Reproduce every entry word for word. Drop all pictures from the copy.

Data to examine:
○ ○ ○ ○ ○ ○ ○
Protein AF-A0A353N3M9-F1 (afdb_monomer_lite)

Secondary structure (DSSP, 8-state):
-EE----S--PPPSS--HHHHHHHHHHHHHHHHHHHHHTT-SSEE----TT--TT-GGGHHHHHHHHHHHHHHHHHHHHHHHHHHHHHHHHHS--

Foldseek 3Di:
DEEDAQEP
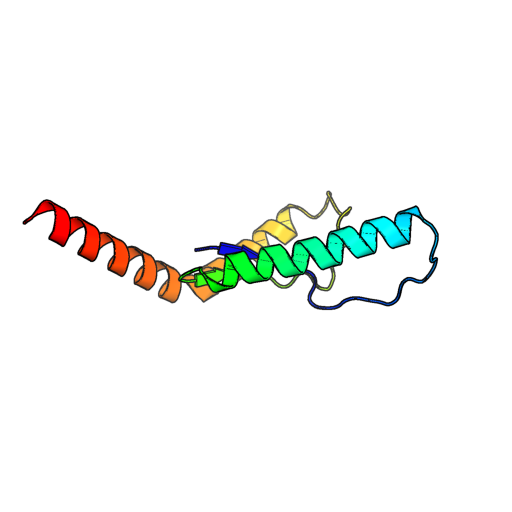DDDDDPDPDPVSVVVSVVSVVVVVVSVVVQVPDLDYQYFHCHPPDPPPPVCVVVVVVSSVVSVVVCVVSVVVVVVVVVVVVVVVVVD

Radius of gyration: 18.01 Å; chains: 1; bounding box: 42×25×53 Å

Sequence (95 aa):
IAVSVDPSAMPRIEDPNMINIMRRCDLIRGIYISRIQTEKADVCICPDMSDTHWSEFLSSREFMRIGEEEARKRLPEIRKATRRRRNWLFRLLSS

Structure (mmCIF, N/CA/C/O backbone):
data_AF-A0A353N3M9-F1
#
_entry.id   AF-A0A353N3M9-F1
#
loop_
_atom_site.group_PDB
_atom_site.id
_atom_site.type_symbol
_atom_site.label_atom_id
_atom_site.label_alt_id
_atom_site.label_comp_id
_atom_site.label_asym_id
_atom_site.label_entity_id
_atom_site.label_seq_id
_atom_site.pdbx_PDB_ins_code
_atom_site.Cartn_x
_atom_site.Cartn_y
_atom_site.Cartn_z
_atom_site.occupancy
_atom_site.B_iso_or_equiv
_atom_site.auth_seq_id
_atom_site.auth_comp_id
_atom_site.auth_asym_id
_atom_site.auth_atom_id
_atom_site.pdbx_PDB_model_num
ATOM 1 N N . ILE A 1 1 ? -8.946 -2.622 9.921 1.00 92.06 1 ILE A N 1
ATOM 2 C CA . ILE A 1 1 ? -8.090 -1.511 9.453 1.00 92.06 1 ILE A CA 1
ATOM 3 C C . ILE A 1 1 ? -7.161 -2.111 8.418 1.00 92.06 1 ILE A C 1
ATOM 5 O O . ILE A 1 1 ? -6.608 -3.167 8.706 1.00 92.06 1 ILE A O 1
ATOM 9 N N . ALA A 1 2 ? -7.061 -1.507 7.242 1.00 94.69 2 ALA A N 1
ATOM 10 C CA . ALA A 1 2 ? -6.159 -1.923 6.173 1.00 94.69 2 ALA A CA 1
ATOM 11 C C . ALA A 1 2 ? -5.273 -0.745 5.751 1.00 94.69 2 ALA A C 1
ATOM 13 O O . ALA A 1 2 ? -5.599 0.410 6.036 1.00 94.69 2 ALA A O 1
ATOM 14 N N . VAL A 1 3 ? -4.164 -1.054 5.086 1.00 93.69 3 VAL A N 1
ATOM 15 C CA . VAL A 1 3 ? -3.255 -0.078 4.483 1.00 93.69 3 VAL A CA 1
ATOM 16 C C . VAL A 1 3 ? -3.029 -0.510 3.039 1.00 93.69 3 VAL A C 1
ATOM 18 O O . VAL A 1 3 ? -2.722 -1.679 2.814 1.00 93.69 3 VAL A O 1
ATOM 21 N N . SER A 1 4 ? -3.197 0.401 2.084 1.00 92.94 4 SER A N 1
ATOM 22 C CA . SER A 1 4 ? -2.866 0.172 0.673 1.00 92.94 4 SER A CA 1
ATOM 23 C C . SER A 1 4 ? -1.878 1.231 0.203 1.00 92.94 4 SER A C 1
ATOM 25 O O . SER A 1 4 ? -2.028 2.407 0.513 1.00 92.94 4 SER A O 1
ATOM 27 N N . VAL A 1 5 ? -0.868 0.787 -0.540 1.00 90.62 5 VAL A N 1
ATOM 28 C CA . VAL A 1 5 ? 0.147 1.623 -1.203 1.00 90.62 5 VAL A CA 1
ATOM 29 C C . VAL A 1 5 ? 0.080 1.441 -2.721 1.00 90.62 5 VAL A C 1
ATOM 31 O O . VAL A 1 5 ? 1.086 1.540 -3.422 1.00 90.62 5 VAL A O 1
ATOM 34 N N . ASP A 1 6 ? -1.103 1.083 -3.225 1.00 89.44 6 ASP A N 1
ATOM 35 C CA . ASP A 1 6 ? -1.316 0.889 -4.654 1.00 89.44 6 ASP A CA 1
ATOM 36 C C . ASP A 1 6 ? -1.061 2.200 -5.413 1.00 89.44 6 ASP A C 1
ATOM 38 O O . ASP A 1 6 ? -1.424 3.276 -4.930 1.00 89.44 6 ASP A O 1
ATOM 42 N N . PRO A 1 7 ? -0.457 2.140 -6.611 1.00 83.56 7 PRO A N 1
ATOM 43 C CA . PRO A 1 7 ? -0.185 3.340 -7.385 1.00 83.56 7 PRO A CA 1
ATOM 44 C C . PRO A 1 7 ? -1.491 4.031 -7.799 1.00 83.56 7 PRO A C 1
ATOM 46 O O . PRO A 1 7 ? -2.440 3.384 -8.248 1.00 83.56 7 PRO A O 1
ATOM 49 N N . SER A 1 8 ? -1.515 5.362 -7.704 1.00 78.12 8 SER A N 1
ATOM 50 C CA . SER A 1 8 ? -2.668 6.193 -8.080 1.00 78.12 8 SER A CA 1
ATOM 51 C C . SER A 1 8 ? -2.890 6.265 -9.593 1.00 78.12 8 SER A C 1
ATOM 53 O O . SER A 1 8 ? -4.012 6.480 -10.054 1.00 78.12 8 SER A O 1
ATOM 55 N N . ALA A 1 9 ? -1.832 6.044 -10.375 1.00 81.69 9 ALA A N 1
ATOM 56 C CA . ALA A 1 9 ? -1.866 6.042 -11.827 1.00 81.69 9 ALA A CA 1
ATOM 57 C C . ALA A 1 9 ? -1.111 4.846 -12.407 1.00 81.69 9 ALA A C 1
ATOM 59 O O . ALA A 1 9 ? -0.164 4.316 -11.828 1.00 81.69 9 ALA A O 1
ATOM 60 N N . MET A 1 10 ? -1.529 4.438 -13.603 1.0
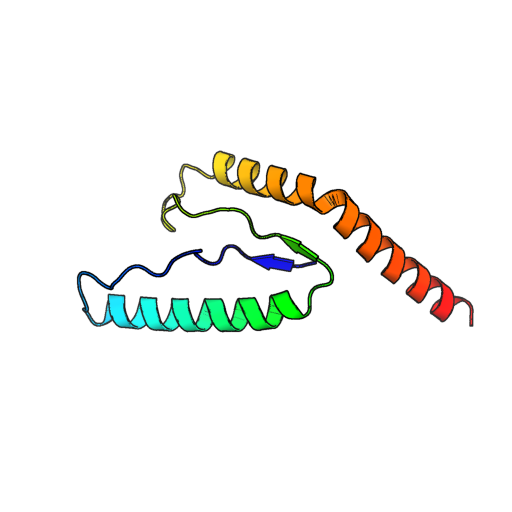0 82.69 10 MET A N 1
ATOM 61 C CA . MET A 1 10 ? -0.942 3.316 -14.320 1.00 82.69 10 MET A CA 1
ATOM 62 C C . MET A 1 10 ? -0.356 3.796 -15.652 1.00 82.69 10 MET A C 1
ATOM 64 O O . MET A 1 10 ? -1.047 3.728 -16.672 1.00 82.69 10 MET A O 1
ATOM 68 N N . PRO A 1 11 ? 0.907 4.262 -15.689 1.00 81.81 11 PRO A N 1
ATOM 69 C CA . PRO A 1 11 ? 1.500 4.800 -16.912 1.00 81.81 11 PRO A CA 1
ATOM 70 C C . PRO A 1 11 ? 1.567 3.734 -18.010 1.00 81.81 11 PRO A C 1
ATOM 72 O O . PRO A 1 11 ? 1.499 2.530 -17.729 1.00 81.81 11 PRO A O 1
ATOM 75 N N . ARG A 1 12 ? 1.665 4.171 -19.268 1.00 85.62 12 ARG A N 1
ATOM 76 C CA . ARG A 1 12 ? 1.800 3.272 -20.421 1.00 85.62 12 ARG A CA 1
○ ○ ○ ○ ○ ○ ○
Answer to this exercise:
Protein AF-A0A353N3M9-F1 (afdb_monomer_lite)

Secondary structure (DSSP, 8-state):
-EE----S--PPPSS--HHHHHHHHHHHHHHHHHHHHHTT-SSEE----TT--TT-GGGHHHHHHHHHHHHHHHHHHHHHHHHHHHHHHHHHS--

Foldseek 3Di:
DEEDAQEP
DDDDDPDPDPVSVVVSVVSVVVVVVSVVVQVPDLDYQYFHCHPPDPPPPVCVVVVVVSSVVSVVVCVVSVVVVVVVVVVVVVVVVVD

Radius of gyration: 18.01 Å; chains: 1; bounding box: 42×25×53 Å

Sequence (95 aa):
IAVSVDPSAMPRIEDPNMINIMRRCDLIRGIYISRIQTEKADVCICPDMSDTHWSEFLSSREFMRIGEEEARKRLPEIRKATRRRRNWLFRLLSS

Structure (mmCIF, N/CA/C/O backbone):
data_AF-A0A353N3M9-F1
#
_entry.id   AF-A0A353N3M9-F1
#
loop_
_atom_site.group_PDB
_atom_site.id
_atom_site.type_symbol
_atom_site.label_atom_id
_atom_site.label_alt_id
_atom_site.label_comp_id
_atom_site.label_asym_id
_atom_site.label_entity_id
_atom_site.label_seq_id
_atom_site.pdbx_PDB_ins_code
_atom_site.Cartn_x
_atom_site.Cartn_y
_atom_site.Cartn_z
_atom_site.occupancy
_atom_site.B_iso_or_equiv
_atom_site.auth_seq_id
_atom_site.auth_comp_id
_atom_site.auth_asym_id
_atom_site.auth_atom_id
_atom_site.pdbx_PDB_model_num
ATOM 1 N N . ILE A 1 1 ? -8.946 -2.622 9.921 1.00 92.06 1 ILE A N 1
ATOM 2 C CA . ILE A 1 1 ? -8.090 -1.511 9.453 1.00 92.06 1 ILE A CA 1
ATOM 3 C C . ILE A 1 1 ? -7.161 -2.111 8.418 1.00 92.06 1 ILE A C 1
ATOM 5 O O . ILE A 1 1 ? -6.608 -3.167 8.706 1.00 92.06 1 ILE A O 1
ATOM 9 N N . ALA A 1 2 ? -7.061 -1.507 7.242 1.00 94.69 2 ALA A N 1
ATOM 10 C CA . ALA A 1 2 ? -6.159 -1.923 6.173 1.00 94.69 2 ALA A CA 1
ATOM 11 C C . ALA A 1 2 ? -5.273 -0.745 5.751 1.00 94.69 2 ALA A C 1
ATOM 13 O O . ALA A 1 2 ? -5.599 0.410 6.036 1.00 94.69 2 ALA A O 1
ATOM 14 N N . VAL A 1 3 ? -4.164 -1.054 5.086 1.00 93.69 3 VAL A N 1
ATOM 15 C CA . VAL A 1 3 ? -3.255 -0.078 4.483 1.00 93.69 3 VAL A CA 1
ATOM 16 C C . VAL A 1 3 ? -3.029 -0.510 3.039 1.00 93.69 3 VAL A C 1
ATOM 18 O O . VAL A 1 3 ? -2.722 -1.679 2.814 1.00 93.69 3 VAL A O 1
ATOM 21 N N . SER A 1 4 ? -3.197 0.401 2.084 1.00 92.94 4 SER A N 1
ATOM 22 C CA . SER A 1 4 ? -2.866 0.172 0.673 1.00 92.94 4 SER A CA 1
ATOM 23 C C . SER A 1 4 ? -1.878 1.231 0.203 1.00 92.94 4 SER A C 1
ATOM 25 O O . SER A 1 4 ? -2.028 2.407 0.513 1.00 92.94 4 SER A O 1
ATOM 27 N N . VAL A 1 5 ? -0.868 0.787 -0.540 1.00 90.62 5 VAL A N 1
ATOM 28 C CA . VAL A 1 5 ? 0.147 1.623 -1.203 1.00 90.62 5 VAL A CA 1
ATOM 29 C C . VAL A 1 5 ? 0.080 1.441 -2.721 1.00 90.62 5 VAL A C 1
ATOM 31 O O . VAL A 1 5 ? 1.086 1.540 -3.422 1.00 90.62 5 VAL A O 1
ATOM 34 N N . ASP A 1 6 ? -1.103 1.083 -3.225 1.00 89.44 6 ASP A N 1
ATOM 35 C CA . ASP A 1 6 ? -1.316 0.889 -4.654 1.00 89.44 6 ASP A CA 1
ATOM 36 C C . ASP A 1 6 ? -1.061 2.200 -5.413 1.00 89.44 6 ASP A C 1
ATOM 38 O O . ASP A 1 6 ? -1.424 3.276 -4.930 1.00 89.44 6 ASP A O 1
ATOM 42 N N . PRO A 1 7 ? -0.457 2.140 -6.611 1.00 83.56 7 PRO A N 1
ATOM 43 C CA . PRO A 1 7 ? -0.185 3.340 -7.385 1.00 83.56 7 PRO A CA 1
ATOM 44 C C . PRO A 1 7 ? -1.491 4.031 -7.799 1.00 83.56 7 PRO A C 1
ATOM 46 O O . PRO A 1 7 ? -2.440 3.384 -8.248 1.00 83.56 7 PRO A O 1
ATOM 49 N N . SER A 1 8 ? -1.515 5.362 -7.704 1.00 78.12 8 SER A N 1
ATOM 50 C CA . SER A 1 8 ? -2.668 6.193 -8.080 1.00 78.12 8 SER A CA 1
ATOM 51 C C . SER A 1 8 ? -2.890 6.265 -9.593 1.00 78.12 8 SER A C 1
ATOM 53 O O . SER A 1 8 ? -4.012 6.480 -10.054 1.00 78.12 8 SER A O 1
ATOM 55 N N . ALA A 1 9 ? -1.832 6.044 -10.375 1.00 81.69 9 ALA A N 1
ATOM 56 C CA . ALA A 1 9 ? -1.866 6.042 -11.827 1.00 81.69 9 ALA A CA 1
ATOM 57 C C . ALA A 1 9 ? -1.111 4.846 -12.407 1.00 81.69 9 ALA A C 1
ATOM 59 O O . ALA A 1 9 ? -0.164 4.316 -11.828 1.00 81.69 9 ALA A O 1
ATOM 60 N N . MET A 1 10 ? -1.529 4.438 -13.603 1.0
0 82.69 10 MET A N 1
ATOM 61 C CA . MET A 1 10 ? -0.942 3.316 -14.320 1.00 82.69 10 MET A CA 1
ATOM 62 C C . MET A 1 10 ? -0.356 3.796 -15.652 1.00 82.69 10 MET A C 1
ATOM 64 O O . MET A 1 10 ? -1.047 3.728 -16.672 1.00 82.69 10 MET A O 1
ATOM 68 N N . PRO A 1 11 ? 0.907 4.262 -15.689 1.00 81.81 11 PRO A N 1
ATOM 69 C CA . PRO A 1 11 ? 1.500 4.800 -16.912 1.00 81.81 11 PRO A CA 1
ATOM 70 C C . PRO A 1 11 ? 1.567 3.734 -18.010 1.00 81.81 11 PRO A C 1
ATOM 72 O O . PRO A 1 11 ? 1.499 2.530 -17.729 1.00 81.81 11 PRO A O 1
ATOM 75 N N . ARG A 1 12 ? 1.665 4.171 -19.268 1.00 85.62 12 ARG A N 1
ATOM 76 C CA . ARG A 1 12 ? 1.800 3.272 -20.421 1.00 85.62 12 ARG A CA 1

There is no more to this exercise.